Required action - A line below contains "ATOM 62 N N", and a later one contains "ATOM 75 O O". Repeat both, with every line between them, exactly.

** Provided entries follows **

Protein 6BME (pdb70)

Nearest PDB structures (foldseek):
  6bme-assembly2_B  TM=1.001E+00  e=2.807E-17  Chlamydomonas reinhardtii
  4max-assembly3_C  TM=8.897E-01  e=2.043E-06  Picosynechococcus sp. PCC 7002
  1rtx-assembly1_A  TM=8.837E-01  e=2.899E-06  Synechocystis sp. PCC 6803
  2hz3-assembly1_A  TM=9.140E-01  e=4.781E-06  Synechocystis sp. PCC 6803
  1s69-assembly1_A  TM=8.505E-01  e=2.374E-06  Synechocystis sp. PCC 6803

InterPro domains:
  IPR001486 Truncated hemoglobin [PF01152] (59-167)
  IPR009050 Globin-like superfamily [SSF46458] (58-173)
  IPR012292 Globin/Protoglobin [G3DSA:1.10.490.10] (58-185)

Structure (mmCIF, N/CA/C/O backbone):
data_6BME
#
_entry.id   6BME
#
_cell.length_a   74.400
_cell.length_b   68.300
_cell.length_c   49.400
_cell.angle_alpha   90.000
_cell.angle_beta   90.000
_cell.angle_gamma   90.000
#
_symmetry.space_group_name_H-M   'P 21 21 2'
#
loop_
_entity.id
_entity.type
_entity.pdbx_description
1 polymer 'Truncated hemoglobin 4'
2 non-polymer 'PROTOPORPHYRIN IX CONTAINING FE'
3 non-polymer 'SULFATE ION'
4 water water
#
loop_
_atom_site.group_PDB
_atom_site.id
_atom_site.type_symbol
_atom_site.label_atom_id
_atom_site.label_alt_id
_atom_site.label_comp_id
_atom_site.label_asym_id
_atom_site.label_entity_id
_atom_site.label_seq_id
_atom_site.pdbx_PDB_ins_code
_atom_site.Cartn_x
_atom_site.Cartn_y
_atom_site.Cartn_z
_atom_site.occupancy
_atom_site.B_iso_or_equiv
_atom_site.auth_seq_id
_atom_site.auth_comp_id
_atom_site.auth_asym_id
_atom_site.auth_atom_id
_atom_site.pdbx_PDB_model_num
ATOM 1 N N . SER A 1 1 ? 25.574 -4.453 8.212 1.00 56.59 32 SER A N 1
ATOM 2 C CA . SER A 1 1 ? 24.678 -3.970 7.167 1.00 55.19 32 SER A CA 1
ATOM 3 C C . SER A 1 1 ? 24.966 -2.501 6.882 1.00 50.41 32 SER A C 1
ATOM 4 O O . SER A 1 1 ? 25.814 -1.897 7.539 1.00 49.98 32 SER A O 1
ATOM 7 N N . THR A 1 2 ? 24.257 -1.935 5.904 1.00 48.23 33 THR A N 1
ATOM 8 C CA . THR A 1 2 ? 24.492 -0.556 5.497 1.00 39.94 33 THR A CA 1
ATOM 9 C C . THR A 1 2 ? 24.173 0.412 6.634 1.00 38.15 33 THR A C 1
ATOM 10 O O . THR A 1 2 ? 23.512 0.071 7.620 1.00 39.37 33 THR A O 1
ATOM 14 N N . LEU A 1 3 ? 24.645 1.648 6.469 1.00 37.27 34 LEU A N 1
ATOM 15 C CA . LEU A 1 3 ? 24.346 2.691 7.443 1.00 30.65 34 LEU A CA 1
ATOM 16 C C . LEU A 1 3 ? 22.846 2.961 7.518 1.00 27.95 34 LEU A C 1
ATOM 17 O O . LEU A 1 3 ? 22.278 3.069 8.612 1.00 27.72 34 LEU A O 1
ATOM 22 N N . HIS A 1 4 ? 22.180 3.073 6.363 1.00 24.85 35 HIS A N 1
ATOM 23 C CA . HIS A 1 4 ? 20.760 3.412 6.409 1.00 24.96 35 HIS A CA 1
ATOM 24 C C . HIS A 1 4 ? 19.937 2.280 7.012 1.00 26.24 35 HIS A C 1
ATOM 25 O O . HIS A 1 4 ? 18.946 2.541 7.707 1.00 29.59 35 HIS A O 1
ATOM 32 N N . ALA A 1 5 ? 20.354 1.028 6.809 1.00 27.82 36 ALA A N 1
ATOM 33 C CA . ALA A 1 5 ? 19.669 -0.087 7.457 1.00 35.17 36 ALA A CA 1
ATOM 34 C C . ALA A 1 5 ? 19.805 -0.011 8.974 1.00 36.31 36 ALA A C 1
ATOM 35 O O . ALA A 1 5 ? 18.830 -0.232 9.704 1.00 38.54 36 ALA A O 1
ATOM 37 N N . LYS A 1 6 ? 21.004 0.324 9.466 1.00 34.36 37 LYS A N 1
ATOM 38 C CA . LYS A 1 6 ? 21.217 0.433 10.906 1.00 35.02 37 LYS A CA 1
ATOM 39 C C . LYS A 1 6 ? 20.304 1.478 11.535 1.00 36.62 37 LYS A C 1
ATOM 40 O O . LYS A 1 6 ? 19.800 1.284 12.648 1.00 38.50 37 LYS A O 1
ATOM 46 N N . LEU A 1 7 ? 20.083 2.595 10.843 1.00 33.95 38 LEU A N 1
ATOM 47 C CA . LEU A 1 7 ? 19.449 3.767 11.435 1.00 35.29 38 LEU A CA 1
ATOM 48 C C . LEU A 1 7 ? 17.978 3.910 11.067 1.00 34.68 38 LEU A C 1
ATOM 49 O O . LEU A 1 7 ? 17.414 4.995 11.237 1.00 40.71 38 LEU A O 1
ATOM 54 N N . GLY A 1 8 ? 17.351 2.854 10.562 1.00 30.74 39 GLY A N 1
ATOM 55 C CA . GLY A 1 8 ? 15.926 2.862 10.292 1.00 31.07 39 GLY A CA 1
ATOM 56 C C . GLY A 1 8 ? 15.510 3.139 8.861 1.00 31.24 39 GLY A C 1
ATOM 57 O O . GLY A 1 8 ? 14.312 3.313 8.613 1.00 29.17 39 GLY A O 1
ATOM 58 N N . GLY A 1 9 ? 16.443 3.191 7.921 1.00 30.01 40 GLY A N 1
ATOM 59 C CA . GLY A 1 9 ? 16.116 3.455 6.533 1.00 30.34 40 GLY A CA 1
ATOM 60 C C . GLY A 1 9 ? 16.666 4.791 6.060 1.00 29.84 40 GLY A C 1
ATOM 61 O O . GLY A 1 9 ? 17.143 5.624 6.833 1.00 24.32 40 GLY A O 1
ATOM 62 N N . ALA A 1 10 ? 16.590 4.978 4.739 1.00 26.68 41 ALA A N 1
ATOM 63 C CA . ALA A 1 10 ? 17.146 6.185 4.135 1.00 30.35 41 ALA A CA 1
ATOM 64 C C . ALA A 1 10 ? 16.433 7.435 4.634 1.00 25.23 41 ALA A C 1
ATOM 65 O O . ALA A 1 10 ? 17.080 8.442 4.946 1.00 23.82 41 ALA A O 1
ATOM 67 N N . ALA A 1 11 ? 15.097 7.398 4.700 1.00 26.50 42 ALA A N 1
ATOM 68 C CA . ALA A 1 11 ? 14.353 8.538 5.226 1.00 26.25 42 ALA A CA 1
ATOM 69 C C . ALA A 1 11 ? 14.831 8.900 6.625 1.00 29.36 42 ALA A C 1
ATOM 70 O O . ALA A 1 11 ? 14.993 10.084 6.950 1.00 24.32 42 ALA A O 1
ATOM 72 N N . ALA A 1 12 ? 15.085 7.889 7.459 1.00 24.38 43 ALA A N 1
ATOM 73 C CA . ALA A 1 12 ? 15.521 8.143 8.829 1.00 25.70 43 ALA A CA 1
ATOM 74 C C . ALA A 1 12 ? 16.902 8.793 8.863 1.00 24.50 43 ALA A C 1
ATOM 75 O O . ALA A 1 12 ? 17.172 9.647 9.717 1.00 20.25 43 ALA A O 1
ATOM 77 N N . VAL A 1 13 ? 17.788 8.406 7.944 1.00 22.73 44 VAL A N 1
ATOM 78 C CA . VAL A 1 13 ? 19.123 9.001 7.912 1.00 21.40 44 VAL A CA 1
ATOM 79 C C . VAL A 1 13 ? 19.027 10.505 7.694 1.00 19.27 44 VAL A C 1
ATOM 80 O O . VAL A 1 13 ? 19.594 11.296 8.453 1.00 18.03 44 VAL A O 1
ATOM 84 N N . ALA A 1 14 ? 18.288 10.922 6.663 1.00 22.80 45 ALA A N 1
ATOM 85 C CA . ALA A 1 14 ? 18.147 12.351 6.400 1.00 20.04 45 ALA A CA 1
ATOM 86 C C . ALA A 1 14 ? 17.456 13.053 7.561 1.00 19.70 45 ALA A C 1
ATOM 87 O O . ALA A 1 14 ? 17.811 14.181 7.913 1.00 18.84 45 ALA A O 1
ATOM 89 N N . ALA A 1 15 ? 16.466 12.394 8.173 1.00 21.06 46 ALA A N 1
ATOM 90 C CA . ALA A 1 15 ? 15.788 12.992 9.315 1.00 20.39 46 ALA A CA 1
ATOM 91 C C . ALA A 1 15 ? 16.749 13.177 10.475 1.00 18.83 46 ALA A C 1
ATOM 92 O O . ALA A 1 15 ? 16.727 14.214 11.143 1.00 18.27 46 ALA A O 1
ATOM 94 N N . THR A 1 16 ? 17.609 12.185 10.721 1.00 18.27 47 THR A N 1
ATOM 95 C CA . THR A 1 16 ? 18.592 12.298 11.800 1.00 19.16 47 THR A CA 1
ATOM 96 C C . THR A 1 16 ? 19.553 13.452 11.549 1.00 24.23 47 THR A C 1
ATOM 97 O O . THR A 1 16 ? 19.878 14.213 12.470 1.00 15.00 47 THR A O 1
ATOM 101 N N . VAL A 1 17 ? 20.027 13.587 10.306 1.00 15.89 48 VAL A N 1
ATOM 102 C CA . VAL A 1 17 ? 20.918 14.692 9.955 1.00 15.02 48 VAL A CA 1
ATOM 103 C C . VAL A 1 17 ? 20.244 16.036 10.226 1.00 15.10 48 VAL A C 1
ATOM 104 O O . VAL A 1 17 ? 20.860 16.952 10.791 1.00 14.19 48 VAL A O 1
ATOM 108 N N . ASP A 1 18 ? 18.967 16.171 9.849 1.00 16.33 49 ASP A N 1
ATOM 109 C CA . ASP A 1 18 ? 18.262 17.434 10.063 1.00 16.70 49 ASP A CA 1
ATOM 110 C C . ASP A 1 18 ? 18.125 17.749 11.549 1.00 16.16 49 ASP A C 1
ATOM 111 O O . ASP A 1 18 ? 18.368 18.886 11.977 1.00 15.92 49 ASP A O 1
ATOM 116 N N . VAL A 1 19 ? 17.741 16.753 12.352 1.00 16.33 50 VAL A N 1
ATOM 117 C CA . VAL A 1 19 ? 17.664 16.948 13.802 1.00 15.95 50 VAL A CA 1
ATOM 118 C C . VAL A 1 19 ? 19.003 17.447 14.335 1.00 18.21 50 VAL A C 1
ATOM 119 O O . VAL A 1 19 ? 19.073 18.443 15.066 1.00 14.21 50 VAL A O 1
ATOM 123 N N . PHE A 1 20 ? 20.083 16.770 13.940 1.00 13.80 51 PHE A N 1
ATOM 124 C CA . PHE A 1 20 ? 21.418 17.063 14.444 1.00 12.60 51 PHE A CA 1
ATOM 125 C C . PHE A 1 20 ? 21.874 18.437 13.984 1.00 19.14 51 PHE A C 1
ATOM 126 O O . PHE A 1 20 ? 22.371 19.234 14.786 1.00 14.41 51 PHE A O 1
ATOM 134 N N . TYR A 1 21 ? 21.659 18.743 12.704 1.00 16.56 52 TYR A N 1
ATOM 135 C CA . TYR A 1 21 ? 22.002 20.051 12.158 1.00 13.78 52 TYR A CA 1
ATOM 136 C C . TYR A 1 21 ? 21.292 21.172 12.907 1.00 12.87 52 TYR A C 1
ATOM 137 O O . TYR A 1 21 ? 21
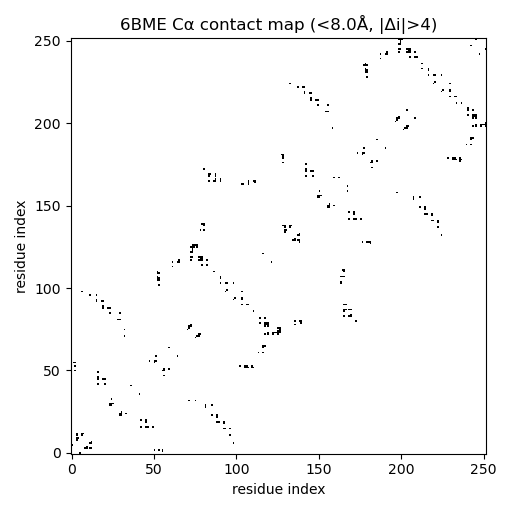.916 22.167 13.305 1.00 12.55 52 TYR A O 1
ATOM 146 N N . LYS A 1 22 ? 19.983 21.021 13.123 1.00 13.89 53 LYS A N 1
ATOM 147 C CA . LYS A 1 22 ? 19.216 22.089 13.758 1.00 14.51 53 LYS A CA 1
ATOM 148 C C . LYS A 1 22 ? 19.654 22.299 15.200 1.00 14.77 53 LYS A C 1
ATOM 149 O O . LYS A 1 22 ? 19.724 23.442 15.670 1.00 20.30 53 LYS A O 1
ATOM 155 N N . LYS A 1 23 ? 19.994 21.216 15.908 1.00 13.45 54 LYS A N 1
ATOM 156 C CA . LYS A 1 23 ? 20.545 21.358 17.258 1.00 12.64 54 LYS A CA 1
ATOM 157 C C . LYS A 1 23 ? 21.797 22.231 17.258 1.00 11.70 54 LYS A C 1
ATOM 158 O O . LYS A 1 23 ? 21.952 23.106 18.112 1.00 13.83 54 LYS A O 1
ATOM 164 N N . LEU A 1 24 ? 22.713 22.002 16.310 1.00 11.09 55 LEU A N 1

** End of Provided entries **

Exercise output -
ATOM 62 N N . ALA A 1 10 ? 16.590 4.978 4.739 1.00 26.68 41 ALA A N 1
ATOM 63 C CA . ALA A 1 10 ? 17.146 6.185 4.135 1.00 30.35 41 ALA A CA 1
ATOM 64 C C . ALA A 1 10 ? 16.433 7.435 4.634 1.00 25.23 41 ALA A C 1
ATOM 65 O O . ALA A 1 10 ? 17.080 8.442 4.946 1.00 23.82 41 ALA A O 1
ATOM 67 N N . ALA A 1 11 ? 15.097 7.398 4.700 1.00 26.50 42 ALA A N 1
ATOM 68 C CA . ALA A 1 11 ? 14.353 8.538 5.226 1.00 26.25 42 ALA A CA 1
ATOM 69 C C . ALA A 1 11 ? 14.831 8.900 6.625 1.00 29.36 42 ALA A C 1
ATOM 70 O O . ALA A 1 11 ? 14.993 10.084 6.950 1.00 24.32 42 ALA A O 1
ATOM 72 N N . ALA A 1 12 ? 15.085 7.889 7.459 1.00 24.38 43 ALA A N 1
ATOM 73 C CA . ALA A 1 12 ? 15.521 8.143 8.829 1.00 25.70 43 ALA A CA 1
ATOM 74 C C . ALA A 1 12 ? 16.902 8.793 8.863 1.00 24.50 43 ALA A C 1
ATOM 75 O O . ALA A 1 12 ? 17.172 9.647 9.717 1.00 20.25 43 ALA A O 1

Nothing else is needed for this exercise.